Below are some records. Return exactly the lines from the one containing "ATOM 59 C C" through the one containing "ATOM 84 O O", both included, and only those.

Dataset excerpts
+===+

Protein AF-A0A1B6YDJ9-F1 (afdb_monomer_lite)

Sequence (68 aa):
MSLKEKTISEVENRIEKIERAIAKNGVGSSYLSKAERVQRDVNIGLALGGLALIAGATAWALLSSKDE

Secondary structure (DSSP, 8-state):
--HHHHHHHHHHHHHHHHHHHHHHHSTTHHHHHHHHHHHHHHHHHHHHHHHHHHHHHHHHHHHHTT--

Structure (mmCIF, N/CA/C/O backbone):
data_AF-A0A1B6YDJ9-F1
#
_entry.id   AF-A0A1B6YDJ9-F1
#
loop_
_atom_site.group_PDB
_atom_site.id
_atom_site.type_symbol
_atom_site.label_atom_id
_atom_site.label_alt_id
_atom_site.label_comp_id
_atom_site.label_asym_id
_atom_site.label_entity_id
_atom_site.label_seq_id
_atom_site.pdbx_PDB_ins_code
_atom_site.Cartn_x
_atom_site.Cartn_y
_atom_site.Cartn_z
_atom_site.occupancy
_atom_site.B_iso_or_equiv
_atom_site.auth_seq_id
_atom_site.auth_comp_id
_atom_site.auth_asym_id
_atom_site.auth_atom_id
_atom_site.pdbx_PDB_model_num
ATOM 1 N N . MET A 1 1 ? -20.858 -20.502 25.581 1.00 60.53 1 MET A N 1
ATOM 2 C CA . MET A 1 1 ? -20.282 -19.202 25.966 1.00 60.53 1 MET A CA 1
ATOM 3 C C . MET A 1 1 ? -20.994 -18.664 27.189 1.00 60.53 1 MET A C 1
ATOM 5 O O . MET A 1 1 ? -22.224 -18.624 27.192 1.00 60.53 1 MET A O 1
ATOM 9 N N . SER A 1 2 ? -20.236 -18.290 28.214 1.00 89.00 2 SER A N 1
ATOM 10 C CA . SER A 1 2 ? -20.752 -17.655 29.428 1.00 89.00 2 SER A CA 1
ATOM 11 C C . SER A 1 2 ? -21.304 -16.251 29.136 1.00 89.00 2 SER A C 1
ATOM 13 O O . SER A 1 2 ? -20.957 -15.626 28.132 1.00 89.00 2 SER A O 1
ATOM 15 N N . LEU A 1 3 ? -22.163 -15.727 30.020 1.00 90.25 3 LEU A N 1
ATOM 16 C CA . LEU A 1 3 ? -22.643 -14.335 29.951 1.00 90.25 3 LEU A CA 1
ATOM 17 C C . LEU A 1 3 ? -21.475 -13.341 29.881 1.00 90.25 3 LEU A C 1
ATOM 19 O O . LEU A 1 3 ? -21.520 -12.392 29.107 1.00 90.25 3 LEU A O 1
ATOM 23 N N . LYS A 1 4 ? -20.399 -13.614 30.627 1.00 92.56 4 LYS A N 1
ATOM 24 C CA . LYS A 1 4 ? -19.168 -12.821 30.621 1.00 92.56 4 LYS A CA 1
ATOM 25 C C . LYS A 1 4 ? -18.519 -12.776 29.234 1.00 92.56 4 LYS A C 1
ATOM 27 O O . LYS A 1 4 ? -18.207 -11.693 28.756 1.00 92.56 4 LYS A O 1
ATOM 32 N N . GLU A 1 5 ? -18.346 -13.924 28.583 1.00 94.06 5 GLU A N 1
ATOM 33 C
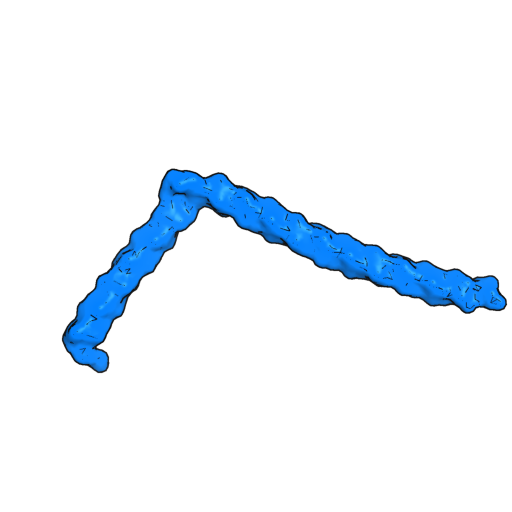 CA . GLU A 1 5 ? -17.747 -14.009 27.239 1.00 94.06 5 GLU A CA 1
ATOM 34 C C . GLU A 1 5 ? -18.575 -13.265 26.194 1.00 94.06 5 GLU A C 1
ATOM 36 O O . GLU A 1 5 ? -18.019 -12.537 25.376 1.00 94.06 5 GLU A O 1
ATOM 41 N N . LYS A 1 6 ? -19.907 -13.391 26.251 1.00 93.25 6 LYS A N 1
ATOM 42 C CA . LYS A 1 6 ? -20.794 -12.651 25.346 1.00 93.25 6 LYS A CA 1
ATOM 43 C C . LYS A 1 6 ? -20.640 -11.143 25.523 1.00 93.25 6 LYS A C 1
ATOM 45 O O . LYS A 1 6 ? -20.479 -10.439 24.529 1.00 93.25 6 LYS A O 1
ATOM 50 N N . THR A 1 7 ? -20.640 -10.664 26.767 1.00 94.44 7 THR A N 1
ATOM 51 C CA . THR A 1 7 ? -20.462 -9.238 27.072 1.00 94.44 7 THR A CA 1
ATOM 52 C C . THR A 1 7 ? -19.109 -8.722 26.591 1.00 94.44 7 THR A C 1
ATOM 54 O O . THR A 1 7 ? -19.059 -7.657 25.984 1.00 94.44 7 THR A O 1
ATOM 57 N N . ILE A 1 8 ? -18.027 -9.478 26.805 1.00 96.38 8 ILE A N 1
ATOM 58 C CA . ILE A 1 8 ? -16.690 -9.104 26.320 1.00 96.38 8 ILE A CA 1
ATOM 59 C C . ILE A 1 8 ? -16.683 -9.016 24.790 1.00 96.38 8 ILE A C 1
ATOM 61 O O . ILE A 1 8 ? -16.302 -7.981 24.251 1.00 96.38 8 ILE A O 1
ATOM 65 N N . SER A 1 9 ? -17.199 -10.035 24.095 1.00 96.19 9 SER A N 1
ATOM 66 C CA . SER A 1 9 ? -17.204 -10.051 22.625 1.00 96.19 9 SER A CA 1
ATOM 67 C C . SER A 1 9 ? -18.018 -8.905 22.013 1.00 96.19 9 SER A C 1
ATOM 69 O O . SER A 1 9 ? -17.648 -8.352 20.981 1.00 96.19 9 SER A O 1
ATOM 71 N N . GLU A 1 10 ? -19.122 -8.507 22.654 1.00 95.19 10 GLU A N 1
ATOM 72 C CA . GLU A 1 10 ? -19.954 -7.394 22.192 1.00 95.19 10 GLU A CA 1
ATOM 73 C C . GLU A 1 10 ? -19.216 -6.057 22.342 1.00 95.19 10 GLU A C 1
ATOM 75 O O . GLU A 1 10 ? -19.299 -5.199 21.461 1.00 95.19 10 GLU A O 1
ATOM 80 N N . VAL A 1 11 ? -18.468 -5.884 23.435 1.00 97.25 11 VAL A N 1
ATOM 81 C CA . VAL A 1 11 ? -17.634 -4.696 23.656 1.00 97.25 11 VAL A CA 1
ATOM 82 C C . VAL A 1 11 ? -16.498 -4.638 22.635 1.00 97.25 11 VAL A C 1
ATOM 84 O O . VAL A 1 11 ? -16.324 -3.603 21.995 1.00 97.25 11 VAL A O 1
ATOM 87 N N . GLU A 1 12 ? -15.782 -5.740 22.418 1.00 97.31 12 GLU A N 1
ATOM 88 C CA . GLU A 1 12 ? -14.711 -5.829 21.414 1.00 97.31 12 GLU A CA 1
ATOM 89 C C . GLU A 1 12 ? -15.230 -5.512 20.008 1.00 97.31 12 GLU A C 1
ATOM 91 O O . GLU A 1 12 ? -14.666 -4.673 19.309 1.00 97.31 12 GLU A O 1
ATOM 96 N N . ASN A 1 13 ? -16.370 -6.087 19.621 1.00 97.62 13 ASN A N 1
ATOM 97 C CA . ASN A 1 13 ? -16.992 -5.830 18.322 1.00 97.62 13 ASN A CA 1
ATOM 98 C C . ASN A 1 13 ? -17.377 -4.348 18.147 1.00 97.62 13 ASN A C 1
ATOM 100 O O . ASN A 1 13 ? -17.261 -3.777 17.061 1.00 97.62 13 ASN A O 1
ATOM 104 N N . ARG A 1 14 ? -17.828 -3.684 19.217 1.00 97.00 14 ARG A N 1
ATOM 105 C CA . ARG A 1 14 ? -18.119 -2.241 19.188 1.00 97.00 14 ARG A CA 1
ATOM 106 C C . ARG A 1 14 ? -16.856 -1.406 19.040 1.00 97.00 14 ARG A C 1
ATOM 108 O O . ARG A 1 14 ? -16.872 -0.461 18.252 1.00 97.00 14 ARG A O 1
ATOM 115 N N . ILE A 1 15 ? -15.787 -1.760 19.748 1.00 97.50 15 ILE A N 1
ATOM 116 C CA . ILE A 1 15 ? -14.484 -1.097 19.621 1.00 97.50 15 ILE A CA 1
ATOM 117 C C . ILE A 1 15 ? -13.974 -1.236 18.185 1.00 97.50 15 ILE A C 1
ATOM 119 O O . ILE A 1 15 ? -13.706 -0.228 17.537 1.00 97.50 15 ILE A O 1
ATOM 123 N N . GLU A 1 16 ? -13.975 -2.446 17.632 1.00 97.44 16 GLU A N 1
ATOM 124 C CA . GLU A 1 16 ? -13.495 -2.712 16.272 1.00 97.44 16 GLU A CA 1
ATOM 125 C C . GLU A 1 16 ? -14.311 -1.945 15.210 1.00 97.44 16 GLU A C 1
ATOM 127 O O . G
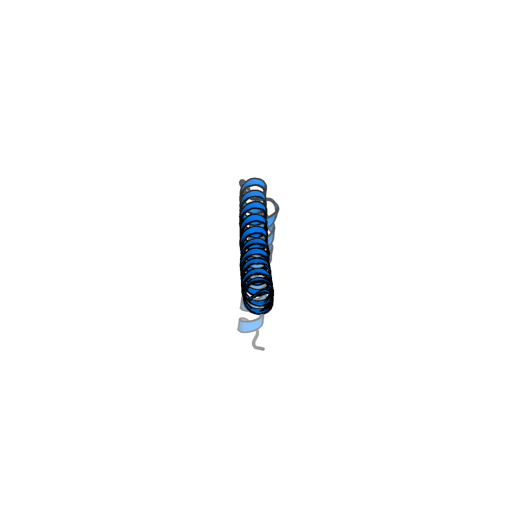LU A 1 16 ? -13.783 -1.463 14.205 1.00 97.44 16 GLU A O 1
ATOM 132 N N . LYS A 1 17 ? -15.625 -1.780 15.421 1.00 96.81 17 LYS A N 1
ATOM 133 C CA . LYS A 1 17 ? -16.472 -0.939 14.555 1.00 96.81 17 LYS A CA 1
ATOM 134 C C . LYS A 1 17 ? -16.065 0.533 14.600 1.00 96.81 17 LYS A C 1
ATOM 136 O O . LYS A 1 17 ? -16.051 1.180 13.552 1.00 96.81 17 LYS A O 1
ATOM 141 N N . ILE A 1 18 ? -15.741 1.058 15.781 1.00 95.81 18 ILE A N 1
ATOM 142 C CA . ILE A 1 18 ? -15.289 2.444 15.952 1.00 95.81 18 ILE A CA 1
ATOM 143 C C . ILE A 1 18 ? -13.916 2.633 15.304 1.00 95.81 18 ILE A C 1
ATOM 145 O O . ILE A 1 18 ? -13.738 3.569 14.529 1.00 95.81 18 ILE A O 1
ATOM 149 N N . GLU A 1 19 ? -12.976 1.721 15.539 1.00 93.38 19 GLU A N 1
ATOM 150 C CA . GLU A 1 19 ? -11.642 1.755 14.932 1.00 93.38 19 GLU A CA 1
ATOM 151 C C . GLU A 1 19 ? -11.720 1.742 13.406 1.00 93.38 19 GLU A C 1
ATOM 153 O O . GLU A 1 19 ? -11.104 2.579 12.747 1.00 93.38 19 GLU A O 1
ATOM 158 N N . ARG A 1 20 ? -12.560 0.875 12.826 1.00 93.31 20 ARG A N 1
ATOM 159 C CA . ARG A 1 20 ? -12.812 0.866 11.378 1.00 93.31 20 ARG A CA 1
ATOM 160 C C . ARG A 1 20 ? -13.422 2.175 10.880 1.00 93.31 20 ARG A C 1
ATOM 162 O O . ARG A 1 20 ? -13.059 2.645 9.801 1.00 93.31 20 ARG A O 1
ATOM 169 N N . ALA A 1 21 ? -14.336 2.777 11.638 1.00 93.50 21 ALA A N 1
ATOM 170 C CA . ALA A 1 21 ? -14.928 4.061 11.277 1.00 93.50 21 ALA A CA 1
ATOM 171 C C . ALA A 1 21 ? -13.890 5.195 11.291 1.00 93.50 21 ALA A C 1
ATOM 173 O O . ALA A 1 21 ? -13.889 6.018 10.374 1.00 93.50 21 ALA A O 1
ATOM 174 N N . ILE A 1 22 ? -12.983 5.207 12.273 1.00 90.75 22 ILE A N 1
ATOM 175 C CA . ILE A 1 22 ? -11.874 6.166 12.369 1.00 90.75 22 ILE A CA 1
ATOM 176 C C . ILE A 1 22 ? -10.857 5.926 11.252 1.00 90.75 22 ILE A C 1
ATOM 178 O O . ILE A 1 22 ? -10.456 6.870 10.580 1.00 90.75 22 ILE A O 1
ATOM 182 N N . ALA A 1 23 ? -10.483 4.678 10.980 1.00 90.50 23 ALA A N 1
ATOM 183 C CA . ALA A 1 23 ? -9.562 4.354 9.895 1.00 90.50 23 ALA A CA 1
ATOM 184 C C . ALA A 1 23 ? -10.109 4.797 8.529 1.00 90.50 23 ALA A C 1
ATOM 186 O O . ALA A 1 23 ? -9.363 5.291 7.687 1.00 90.50 23 ALA A O 1
ATOM 187 N N . LYS A 1 24 ? -11.424 4.661 8.314 1.00 90.94 24 LYS A N 1
ATOM 188 C CA . LYS A 1 24 ? -12.072 5.010 7.044 1.00 90.94 24 LYS A CA 1
ATOM 189 C C . LYS A 1 24 ? -12.381 6.501 6.893 1.00 90.94 24 LYS A C 1
ATOM 191 O O . LYS A 1 24 ? -12.260 7.020 5.789 1.00 90.94 24 LYS A O 1
ATOM 196 N N . ASN A 1 25 ? -12.831 7.161 7.961 1.00 92.00 25 ASN A N 1
ATOM 197 C CA . ASN A 1 25 ? -13.396 8.517 7.893 1.00 92.00 25 ASN A CA 1
ATOM 198 C C . ASN A 1 25 ? -12.739 9.518 8.856 1.00 92.00 25 ASN A C 1
ATOM 200 O O . ASN A 1 25 ? -13.096 10.693 8.852 1.00 92.00 25 ASN A O 1
ATOM 204 N N . GLY A 1 26 ? -11.819 9.076 9.711 1.00 89.
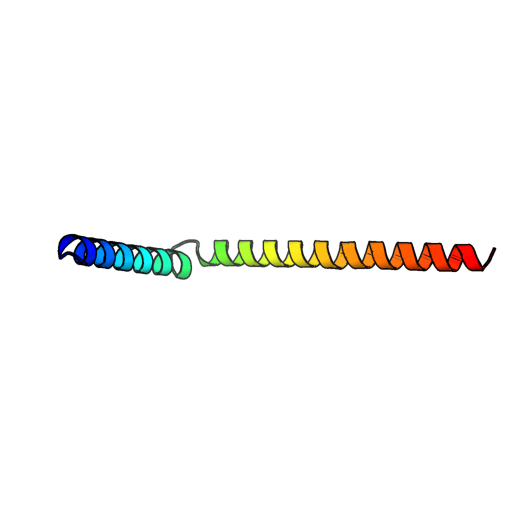88 26 GLY A N 1
ATOM 205 C CA . GLY A 1 26 ? -11.130 9.927 10.674 1.00 89.88 26 GLY A CA 1
ATOM 206 C C . GLY A 1 26 ? -10.223 10.950 9.997 1.00 89.88 26 GLY A C 1
ATOM 207 O O . GLY A 1 26 ? -9.865 10.830 8.820 1.00 89.88 26 GLY A O 1
ATOM 208 N N . VAL A 1 27 ? -9.827 11.972 10.752 1.00 90.38 27 VAL A N 1
ATOM 209 C CA . VAL A 1 27 ? -8.888 12.992 10.275 1.00 90.38 27 VAL A CA 1
ATOM 210 C C . VAL A 1 27 ? -7.581 12.310 9.868 1.00 90.38 27 VAL A C 1
ATOM 212 O O . VAL A 1 27 ? -7.010 11.544 10.635 1.00 90.38 27 VAL A O 1
ATOM 215 N N . GLY A 1 28 ? -7.121 12.554 8.641 1.00 88.00 28 GLY A N 1
ATOM 216 C CA . GLY A 1 28 ? -5.907 11.921 8.115 1.00 88.00 28 GLY A CA 1
ATOM 217 C C . GLY A 1 28 ? -6.120 10.598 7.367 1.00 88.00 28 GLY A C 1
ATOM 218 O O . GLY A 1 28 ? -5.209 10.174 6.664 1.00 88.00 28 GLY A O 1
ATOM 219 N N . SER A 1 29 ? -7.309 9.984 7.419 1.00 92.38 29 SER A N 1
ATOM 220 C CA . SER A 1 29 ? -7.617 8.719 6.711 1.00 92.38 29 SER A CA 1
ATOM 221 C C . SER A 1 29 ? -7.390 8.793 5.193 1.00 92.38 29 SER A C 1
ATOM 223 O O . SER A 1 29 ? -6.864 7.868 4.569 1.00 92.38 29 SER A O 1
ATOM 225 N N . SER A 1 30 ? -7.718 9.929 4.574 1.00 91.50 30 SER A N 1
ATOM 226 C CA . SER A 1 30 ? -7.474 10.169 3.148 1.00 91.50 30 SER A CA 1
ATOM 227 C C . SER A 1 30 ? -5.980 10.248 2.812 1.00 91.50 30 SER A C 1
ATOM 229 O O . SER A 1 30 ? -5.555 9.709 1.790 1.00 91.50 30 SER A O 1
ATOM 231 N N . TYR A 1 31 ? -5.175 10.863 3.682 1.00 91.56 31 TYR A N 1
ATOM 232 C CA . TYR A 1 31 ? -3.723 10.955 3.522 1.00 91.56 31 TYR A CA 1
ATOM 233 C C . TYR A 1 31 ? -3.052 9.598 3.732 1.00 91.56 31 TYR A C 1
ATOM 235 O O . TYR A 1 31 ? -2.238 9.202 2.899 1.00 91.56 31 TYR A O 1
ATOM 243 N N . LEU A 1 32 ? -3.444 8.862 4.777 1.00 92.06 32 LEU A N 1
ATOM 244 C CA . LEU A 1 32 ? -2.937 7.517 5.047 1.00 92.06 32 LEU A CA 1
ATOM 245 C C . LEU A 1 32 ? -3.262 6.568 3.889 1.00 92.06 32 LEU A C 1
ATOM 247 O O . LEU A 1 32 ? -2.355 5.982 3.309 1.00 92.06 32 LEU A O 1
ATOM 251 N N . SER A 1 33 ? -4.526 6.511 3.454 1.00 92.56 33 SER A N 1
ATOM 252 C CA . SER A 1 33 ? -4.920 5.650 2.329 1.00 92.56 33 SER A CA 1
ATOM 253 C C . SER A 1 33 ? -4.240 6.035 1.012 1.00 92.56 33 SER A C 1
ATOM 255 O O . SER A 1 33 ? -4.021 5.191 0.143 1.00 92.56 33 SER A O 1
ATOM 257 N N . LYS A 1 34 ? -3.902 7.317 0.816 1.00 94.56 34 LYS A N 1
ATOM 258 C CA . LYS A 1 34 ? -3.102 7.757 -0.333 1.00 94.56 34 LYS A CA 1
ATOM 259 C C . LYS A 1 34 ? -1.653 7.283 -0.212 1.00 94.56 34 LYS A C 1
ATOM 261 O O . LYS A 1 34 ? -1.128 6.773 -1.196 1.00 94.56 34 LYS A O 1
ATOM 266 N N . ALA A 1 35 ? -1.035 7.415 0.959 1.00 95.25 35 ALA A N 1
ATOM 267 C CA . ALA A 1 35 ? 0.326 6.944 1.206 1.00 95.25 35 ALA A CA 1
ATOM 268 C C . ALA A 1 35 ? 0.443 5.421 1.024 1.00 95.25 35 ALA A C 1
ATOM 270 O O . ALA A 1 35 ? 1.337 4.965 0.320 1.00 95.25 35 ALA A O 1
ATOM 271 N N . GLU A 1 36 ? -0.506 4.650 1.560 1.00 95.50 36 GLU A N 1
ATOM 272 C CA . GLU A 1 36 ? -0.572 3.192 1.392 1.00 95.50 36 GLU A CA 1
ATOM 273 C C . GLU A 1 36 ? -0.699 2.787 -0.079 1.00 95.50 36 GLU A C 1
ATOM 275 O O . GLU A 1 36 ? 0.004 1.888 -0.541 1.00 95.50 36 GLU A O 1
ATOM 280 N N . ARG A 1 37 ? -1.562 3.472 -0.846 1.00 96.69 37 ARG A N 1
ATOM 281 C CA . ARG A 1 37 ? -1.690 3.234 -2.292 1.00 96.69 37 ARG A CA 1
ATOM 282 C C . ARG A 1 37 ? -0.379 3.505 -3.023 1.00 96.69 37 ARG A C 1
ATOM 284 O O . ARG A 1 37 ? 0.069 2.646 -3.770 1.00 96.69 37 ARG A O 1
ATOM 291 N N . VAL A 1 38 ? 0.255 4.648 -2.764 1.00 97.38 38 VAL A N 1
ATOM 292 C CA . VAL A 1 38 ? 1.539 5.001 -3.390 1.00 97.38 38 VAL A CA 1
ATOM 293 C C . VAL A 1 38 ? 2.618 3.979 -3.039 1.00 97.38 38 VAL A C 1
ATOM 295 O O . VAL A 1 38 ? 3.321 3.508 -3.927 1.00 97.38 38 VAL A O 1
ATOM 298 N N . GLN A 1 39 ? 2.730 3.588 -1.768 1.00 97.31 39 GLN A N 1
ATOM 299 C CA . GLN A 1 39 ? 3.711 2.595 -1.334 1.00 97.31 39 GLN A CA 1
ATOM 300 C C . GLN A 1 39 ? 3.481 1.238 -2.008 1.00 97.31 39 GLN A C 1
ATOM 302 O O . GLN A 1 39 ? 4.430 0.607 -2.472 1.00 97.31 39 GLN A O 1
ATOM 307 N N . ARG A 1 40 ? 2.223 0.796 -2.106 1.00 97.56 40 ARG A N 1
ATOM 308 C CA . ARG A 1 40 ? 1.868 -0.436 -2.812 1.00 97.56 40 ARG A CA 1
ATOM 309 C C . ARG A 1 40 ? 2.246 -0.366 -4.288 1.00 97.56 40 ARG A C 1
ATOM 311 O O . ARG A 1 40 ? 2.834 -1.314 -4.798 1.00 97.56 40 ARG A O 1
ATOM 318 N N . ASP A 1 41 ? 1.923 0.732 -4.960 1.00 98.19 41 ASP A N 1
ATOM 319 C CA . ASP A 1 41 ? 2.185 0.887 -6.390 1.00 98.19 41 ASP A CA 1
ATOM 320 C C . ASP A 1 41 ? 3.699 0.918 -6.668 1.00 98.19 41 ASP A C 1
ATOM 322 O O . ASP A 1 41 ? 4.164 0.284 -7.615 1.00 98.19 41 ASP A O 1
ATOM 326 N N . VAL A 1 42 ? 4.489 1.548 -5.788 1.00 98.19 42 VAL A N 1
ATOM 327 C CA . VAL A 1 42 ? 5.961 1.490 -5.824 1.00 98.19 42 VAL A CA 1
ATOM 328 C C . VAL A 1 42 ? 6.463 0.058 -5.643 1.00 98.19 42 VAL A C 1
ATOM 330 O O . VAL A 1 42 ? 7.283 -0.396 -6.436 1.00 98.19 42 VAL A O 1
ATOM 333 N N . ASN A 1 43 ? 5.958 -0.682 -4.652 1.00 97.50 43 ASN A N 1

+===+

- [PROBLEM SOLUTION]:
ATOM 59 C C . ILE A 1 8 ? -16.683 -9.016 24.790 1.00 96.38 8 ILE A C 1
ATOM 61 O O . ILE A 1 8 ? -16.302 -7.981 24.251 1.00 96.38 8 ILE A O 1
ATOM 65 N N . SER A 1 9 ? -17.199 -10.035 24.095 1.00 96.19 9 SER A N 1
ATOM 66 C CA . SER A 1 9 ? -17.204 -10.051 22.625 1.00 96.19 9 SER A CA 1
ATOM 67 C C . SER A 1 9 ? -18.018 -8.905 22.013 1.00 96.19 9 SER A C 1
ATOM 69 O O . SER A 1 9 ? -17.648 -8.352 20.981 1.00 96.19 9 SER A O 1
ATOM 71 N N . GLU A 1 10 ? -19.122 -8.507 22.654 1.00 95.19 10 GLU A N 1
ATOM 72 C CA . GLU A 1 10 ? -19.954 -7.394 22.192 1.00 95.19 10 GLU A CA 1
ATOM 73 C C . GLU A 1 10 ? -19.216 -6.057 22.342 1.00 95.19 10 GLU A C 1
ATOM 75 O O . GLU A 1 10 ? -19.299 -5.199 21.461 1.00 95.19 10 GLU A O 1
ATOM 80 N N . VAL A 1 11 ? -18.468 -5.884 23.435 1.00 97.25 11 VAL A N 1
ATOM 81 C CA . VAL A 1 11 ? -17.634 -4.696 23.656 1.00 97.25 11 VAL A CA 1
ATOM 82 C C . VAL A 1 11 ? -16.498 -4.638 22.635 1.00 97.25 11 VAL A C 1
ATOM 84 O O . VAL A 1 11 ? -16.324 -3.603 21.995 1.00 97.25 11 VAL A O 1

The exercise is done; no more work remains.